From: Yu-cheng Yu <[email protected]>
Account shadow stack pages to stack memory.
Signed-off-by: Yu-cheng Yu <[email protected]>
Co-developed-by: Rick Edgecombe <[email protected]>
Signed-off-by: Rick Edgecombe <[email protected]>
Cc: Kees Cook <[email protected]>
---
v2:
- Remove is_shadow_stack_mapping() and just change it to directly bitwise
and VM_SHADOW_STACK.
Yu-cheng v26:
- Remove redundant #ifdef CONFIG_MMU.
Yu-cheng v25:
- Remove #ifdef CONFIG_ARCH_HAS_SHADOW_STACK for is_shadow_stack_mapping().
mm/mmap.c | 5 +++++
1 file changed, 5 insertions(+)
diff --git a/mm/mmap.c b/mm/mmap.c
index f0d2e9143bd0..8569ef09614c 100644
--- a/mm/mmap.c
+++ b/mm/mmap.c
@@ -1682,6 +1682,9 @@ static inline int accountable_mapping(struct file *file, vm_flags_t vm_flags)
if (file && is_file_hugepages(file))
return 0;
+ if (vm_flags & VM_SHADOW_STACK)
+ return 1;
+
return (vm_flags & (VM_NORESERVE | VM_SHARED | VM_WRITE)) == VM_WRITE;
}
@@ -3289,6 +3292,8 @@ void vm_stat_account(struct mm_struct *mm, vm_flags_t flags, long npages)
mm->exec_vm += npages;
else if (is_stack_mapping(flags))
mm->stack_vm += npages;
+ else if (flags & VM_SHADOW_STACK)
+ mm->stack_vm += npages;
else if (is_data_mapping(flags))
mm->data_vm += npages;
}
--
2.17.1
On Thu, Sep 29, 2022 at 03:29:16PM -0700, Rick Edgecombe wrote:
> From: Yu-cheng Yu <[email protected]>
>
> Account shadow stack pages to stack memory.
>
> Signed-off-by: Yu-cheng Yu <[email protected]>
Reviewed-by: Kees Cook <[email protected]>
--
Kees Cook
On Thu, Sep 29, 2022 at 03:29:16PM -0700, Rick Edgecombe wrote:
> From: Yu-cheng Yu <[email protected]>
>
> Account shadow stack pages to stack memory.
>
> Signed-off-by: Yu-cheng Yu <[email protected]>
> Co-developed-by: Rick Edgecombe <[email protected]>
> Signed-off-by: Rick Edgecombe <[email protected]>
> Cc: Kees Cook <[email protected]>
>
> ---
>
> v2:
> - Remove is_shadow_stack_mapping() and just change it to directly bitwise
> and VM_SHADOW_STACK.
>
> Yu-cheng v26:
> - Remove redundant #ifdef CONFIG_MMU.
>
> Yu-cheng v25:
> - Remove #ifdef CONFIG_ARCH_HAS_SHADOW_STACK for is_shadow_stack_mapping().
>
> mm/mmap.c | 5 +++++
> 1 file changed, 5 insertions(+)
>
> diff --git a/mm/mmap.c b/mm/mmap.c
> index f0d2e9143bd0..8569ef09614c 100644
> --- a/mm/mmap.c
> +++ b/mm/mmap.c
> @@ -1682,6 +1682,9 @@ static inline int accountable_mapping(struct file *file, vm_flags_t vm_flags)

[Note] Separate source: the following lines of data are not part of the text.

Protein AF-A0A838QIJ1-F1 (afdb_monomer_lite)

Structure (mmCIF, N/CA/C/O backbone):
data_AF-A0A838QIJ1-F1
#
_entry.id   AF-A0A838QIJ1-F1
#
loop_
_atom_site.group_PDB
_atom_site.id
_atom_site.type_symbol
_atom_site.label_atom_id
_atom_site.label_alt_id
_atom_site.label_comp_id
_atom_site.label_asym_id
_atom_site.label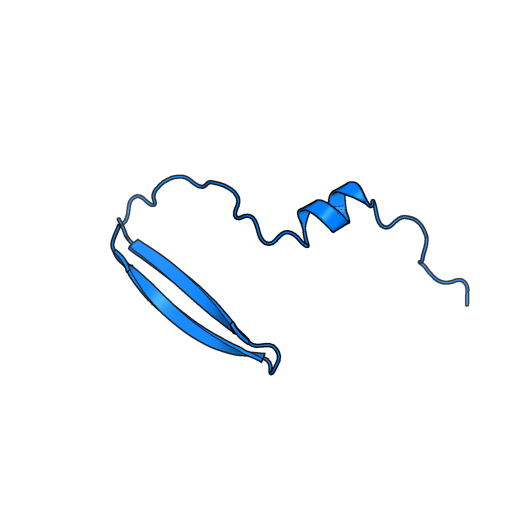_entity_id
_atom_site.label_seq_id
_atom_site.pdbx_PDB_ins_code
_atom_site.Cartn_x
_atom_site.Cartn_y
_atom_site.Cartn_z
_atom_site.occupancy
_atom_site.B_iso_or_equiv
_atom_site.auth_seq_id
_atom_site.auth_comp_id
_atom_site.auth_asym_id
_atom_site.auth_atom_id
_atom_site.pdbx_PDB_model_num
ATOM 1 N N . LYS A 1 1 ? 12.156 -4.390 -37.957 1.00 46.09 1 LYS A N 1
ATOM 2 C CA . LYS A 1 1 ? 11.774 -4.827 -36.590 1.00 46.09 1 LYS A CA 1
ATOM 3 C C . LYS A 1 1 ? 12.832 -4.322 -35.613 1.00 46.09 1 LYS A C 1
ATOM 5 O O . LYS A 1 1 ? 13.663 -5.086 -35.148 1.00 46.09 1 LYS A O 1
ATOM 10 N N . THR A 1 2 ? 12.853 -3.016 -35.386 1.00 45.88 2 THR A N 1
ATOM 11 C CA . THR A 1 2 ? 13.752 -2.339 -34.449 1.00 45.88 2 THR A CA 1
ATOM 12 C C . THR A 1 2 ? 12.977 -2.172 -33.152 1.00 45.88 2 THR A C 1
ATOM 14 O O . THR A 1 2 ? 11.963 -1.487 -33.096 1.00 45.88 2 THR A O 1
ATOM 17 N N . THR A 1 3 ? 13.385 -2.935 -32.150 1.00 46.06 3 THR A N 1
ATOM 18 C CA . THR A 1 3 ? 12.811 -2.970 -30.807 1.00 46.06 3 THR A CA 1
ATOM 19 C C . THR A 1 3 ? 12.798 -1.579 -30.175 1.00 46.06 3 THR A C 1
ATOM 21 O O . THR A 1 3 ? 13.858 -0.971 -30.040 1.00 46.06 3 THR A O 1
ATOM 24 N N . LEU A 1 4 ? 11.623 -1.131 -29.718 1.00 53.56 4 LEU A N 1
ATOM 25 C CA . LEU A 1 4 ? 11.428 -0.080 -28.708 1.00 53.56 4 LEU A CA 1
ATOM 26 C C . LEU A 1 4 ? 12.023 -0.550 -27.364 1.00 53.56 4 LEU A C 1
ATOM 28 O O . LEU A 1 4 ? 11.316 -0.874 -26.420 1.00 53.56 4 LEU A O 1
ATOM 32 N N . LYS A 1 5 ? 13.347 -0.700 -27.330 1.00 53.16 5 LYS A N 1
ATOM 33 C CA . LYS A 1 5 ? 14.168 -1.009 -26.149 1.00 53.16 5 LYS A CA 1
ATOM 34 C C . LYS A 1 5 ? 14.976 0.214 -25.698 1.00 53.16 5 LYS A C 1
ATOM 36 O O . LYS A 1 5 ? 15.842 0.088 -24.840 1.00 53.16 5 LYS A O 1
ATOM 41 N N . ALA A 1 6 ? 14.734 1.369 -26.315 1.00 60.44 6 ALA A N 1
ATOM 42 C CA . ALA A 1 6 ? 15.362 2.617 -25.932 1.00 60.44 6 ALA A CA 1
ATOM 43 C C . ALA A 1 6 ? 14.629 3.182 -24.706 1.00 60.44 6 ALA A C 1
ATOM 45 O O . ALA A 1 6 ? 13.426 3.419 -24.767 1.00 60.44 6 ALA A O 1
ATOM 46 N N . GLU A 1 7 ? 15.392 3.363 -23.626 1.00 63.25 7 GLU A N 1
ATOM 47 C CA . GLU A 1 7 ? 15.095 4.243 -22.487 1.00 63.25 7 GLU A CA 1
ATOM 48 C C . GLU A 1 7 ? 14.068 3.743 -21.459 1.00 63.25 7 GLU A C 1
ATOM 50 O O . GLU A 1 7 ? 13.135 4.447 -21.083 1.00 63.25 7 GLU A O 1
ATOM 55 N N . ILE A 1 8 ? 14.290 2.554 -20.885 1.00 66.06 8 ILE A N 1
ATOM 56 C CA . ILE A 1 8 ? 13.806 2.341 -19.512 1.00 66.06 8 ILE A CA 1
ATOM 57 C C . ILE A 1 8 ? 14.706 3.182 -18.603 1.00 66.06 8 ILE A C 1
ATOM 59 O O . ILE A 1 8 ? 15.882 2.865 -18.429 1.00 66.06 8 ILE A O 1
ATOM 63 N N . ASN A 1 9 ? 14.169 4.275 -18.060 1.00 78.44 9 ASN A N 1
ATOM 64 C CA . ASN A 1 9 ? 14.849 5.048 -17.027 1.00 78.44 9 ASN A CA 1
ATOM 65 C C . ASN A 1 9 ? 15.050 4.139 -15.802 1.00 78.44 9 ASN A C 1
ATOM 67 O O . ASN A 1 9 ? 14.083 3.672 -15.197 1.00 78.44 9 ASN A O 1
ATOM 71 N N . GLN A 1 10 ? 16.311 3.872 -15.470 1.00 80.62 10 GLN A N 1
ATOM 72 C CA . GLN A 1 10 ? 16.682 2.938 -14.415 1.00 80.62 10 GLN A CA 1
ATOM 73 C C . GLN A 1 10 ? 16.233 3.415 -13.025 1.00 80.62 10 GLN A C 1
ATOM 75 O O . GLN A 1 10 ? 15.736 2.607 -12.249 1.00 80.62 10 GLN A O 1
ATOM 80 N N . GLU A 1 11 ? 16.281 4.720 -12.758 1.00 80.00 11 GLU A N 1
ATOM 81 C CA . GLU A 1 11 ? 15.757 5.317 -11.523 1.00 80.00 11 GLU A CA 1
ATOM 82 C C . GLU A 1 11 ? 14.236 5.116 -11.416 1.00 80.00 11 GLU A C 1
ATOM 84 O O . GLU A 1 11 ? 13.716 4.726 -10.371 1.00 80.00 11 GLU A O 1
ATOM 89 N N . ALA A 1 12 ? 13.508 5.307 -12.521 1.00 80.31 12 ALA A N 1
ATOM 90 C CA . ALA A 1 12 ? 12.066 5.066 -12.558 1.00 80.31 12 ALA A CA 1
ATOM 91 C C . ALA A 1 12 ? 11.728 3.580 -12.341 1.00 80.31 12 ALA A C 1
ATOM 93 O O . ALA A 1 12 ? 10.773 3.261 -11.631 1.00 80.31 12 ALA A O 1
ATOM 94 N N . TRP A 1 13 ? 12.522 2.674 -12.919 1.00 80.56 13 TRP A N 1
ATOM 95 C CA . TRP A 1 13 ? 12.373 1.230 -12.740 1.00 80.56 13 TRP A CA 1
ATOM 96 C C . TRP A 1 13 ? 12.635 0.795 -11.293 1.00 80.56 13 TRP A C 1
ATOM 98 O O . TRP A 1 13 ? 11.815 0.088 -10.709 1.00 80.56 13 TRP A O 1
ATOM 108 N N . GLU A 1 14 ? 13.728 1.260 -10.689 1.00 82.81 14 GLU A N 1
ATOM 109 C CA . GLU A 1 14 ? 14.084 0.982 -9.291 1.00 82.81 14 GLU A CA 1
ATOM 110 C C . GLU A 1 14 ? 13.015 1.512 -8.321 1.00 82.81 14 GLU A C 1
ATOM 112 O O . GLU A 1 14 ? 12.663 0.853 -7.345 1.00 82.81 14 GLU A O 1
ATOM 117 N N . SER A 1 15 ? 12.416 2.662 -8.638 1.00 78.50 15 SER A N 1
ATOM 118 C CA . SER A 1 15 ? 11.333 3.266 -7.856 1.00 78.50 15 SER A CA 1
ATOM 119 C C . SER A 1 15 ? 9.999 2.504 -7.932 1.00 78.50 15 SER A C 1
ATOM 121 O O . SER A 1 15 ? 9.184 2.592 -7.007 1.00 78.50 15 SER A O 1
ATOM 123 N N . LEU A 1 16 ? 9.752 1.790 -9.038 1.00 82.06 16 LEU A N 1
ATOM 124 C CA . LEU A 1 16 ? 8.566 0.952 -9.258 1.00 82.06 16 LEU A CA 1
ATOM 125 C C . LEU A 1 16 ? 8.737 -0.455 -8.678 1.00 82.06 16 LEU A C 1
ATOM 127 O O . LEU A 1 16 ? 7.764 -1.042 -8.210 1.00 82.06 16 LEU A O 1
ATOM 131 N N . HIS A 1 17 ? 9.957 -0.993 -8.705 1.0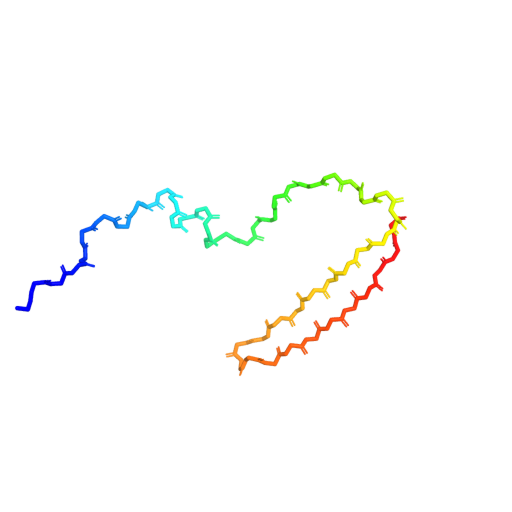0 82.81 17 HIS A N 1
ATOM 132 C CA . HIS A 1 17 ? 10.279 -2.342 -8.242 1.00 82.81 17 HIS A CA 1
ATOM 133 C C . HIS A 1 17 ? 10.907 -2.342 -6.840 1.00 82.81 17 HIS A C 1
ATOM 135 O O . HIS A 1 17 ? 11.897 -3.025 -6.587 1.00 82.81 17 HIS A O 1
ATOM 141 N N . SER A 1 18 ? 10.332 -1.551 -5.931 1.00 84.62 18 SER A N 1
ATOM 142 C CA . SER A 1 18 ? 10.753 -1.462 -4.532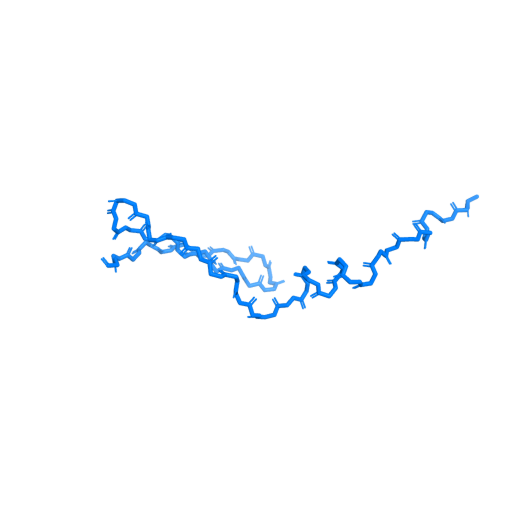 1.00 84.62 18 SER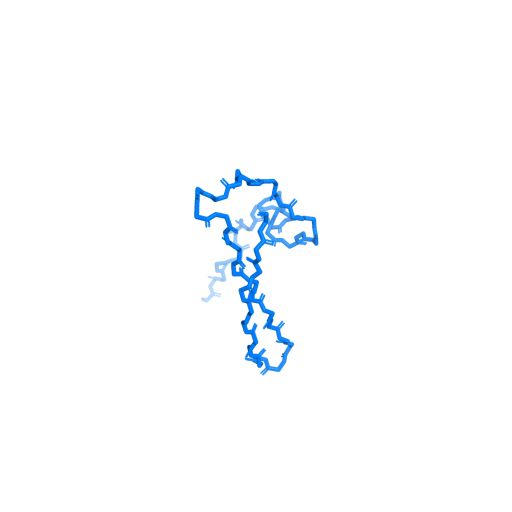 A CA 1
ATOM 143 C C . SER A 1 18 ? 9.778 -2.203 -3.615 1.00 84.62 18 SER A C 1
ATOM 145 O O . SER A 1 18 ? 8.563 -2.153 -3.803 1.00 84.62 18 SER A O 1
ATOM 147 N N . ASP A 1 19 ? 10.318 -2.866 -2.596 1.00 87.69 19 ASP A N 1
ATOM 148 C CA . ASP A 1 19 ? 9.584 -3.468 -1.478 1.00 87.69 19 ASP A CA 1
ATOM 149 C C . ASP A 1 19 ? 9.253 -2.453 -0.368 1.00 87.69 19 ASP A C 1
ATOM 151 O O . ASP A 1 19 ? 8.470 -2.737 0.541 1.00 87.69 19 ASP A O 1
ATOM 155 N N . THR A 1 20 ? 9.825 -1.250 -0.449 1.00 88.88 20 THR A N 1
ATOM 156 C CA . THR A 1 20 ? 9.629 -0.189 0.530 1.00 88.88 20 THR A CA 1
ATOM 157 C C . THR A 1 20 ? 8.408 0.647 0.158 1.00 88.88 20 THR A C 1
ATOM 159 O O . THR A 1 20 ? 8.356 1.313 -0.877 1.00 88.88 20 THR A O 1
ATOM 162 N N . SER A 1 21 ? 7.403 0.649 1.034 1.00 86.69 21 SER A N 1
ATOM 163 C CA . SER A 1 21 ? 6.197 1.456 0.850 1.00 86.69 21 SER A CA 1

> if (file && is_file_hugepages(file))
> return 0;
>
> + if (vm_flags & VM_SHADOW_STACK)
> + return 1;
> +
> return (vm_flags & (VM_NORESERVE | VM_SHARED | VM_WRITE)) == VM_WRITE;
Hm. Isn't the last check true for shadow stack too? IIUC, shadow stack has
VM_WRITE set, so accountable_mapping() should work correctly as is.
--
Kiryl Shutsemau / Kirill A. Shutemov
On Tue, 2022-10-04 at 03:03 +0300, Kirill A . Shutemov wrote:
> > + if (vm_flags & VM_SHADOW_STACK)
> > + return 1;
> > +
> > return (vm_flags & (VM_NORESERVE | VM_SHARED | VM_WRITE)) ==
> > VM_WRITE;
>
> Hm. Isn't the last check true for shadow stack too? IIUC, shadow
> stack has
> VM_WRITE set, so accountable_mapping() should work correctly as is.
They are not always VM_WRITE, that can have it removed via mprotect().
But in that case it is just specially tagged read only memory, so
probably isn't accountable. So, yea, I'll remove it. Thanks.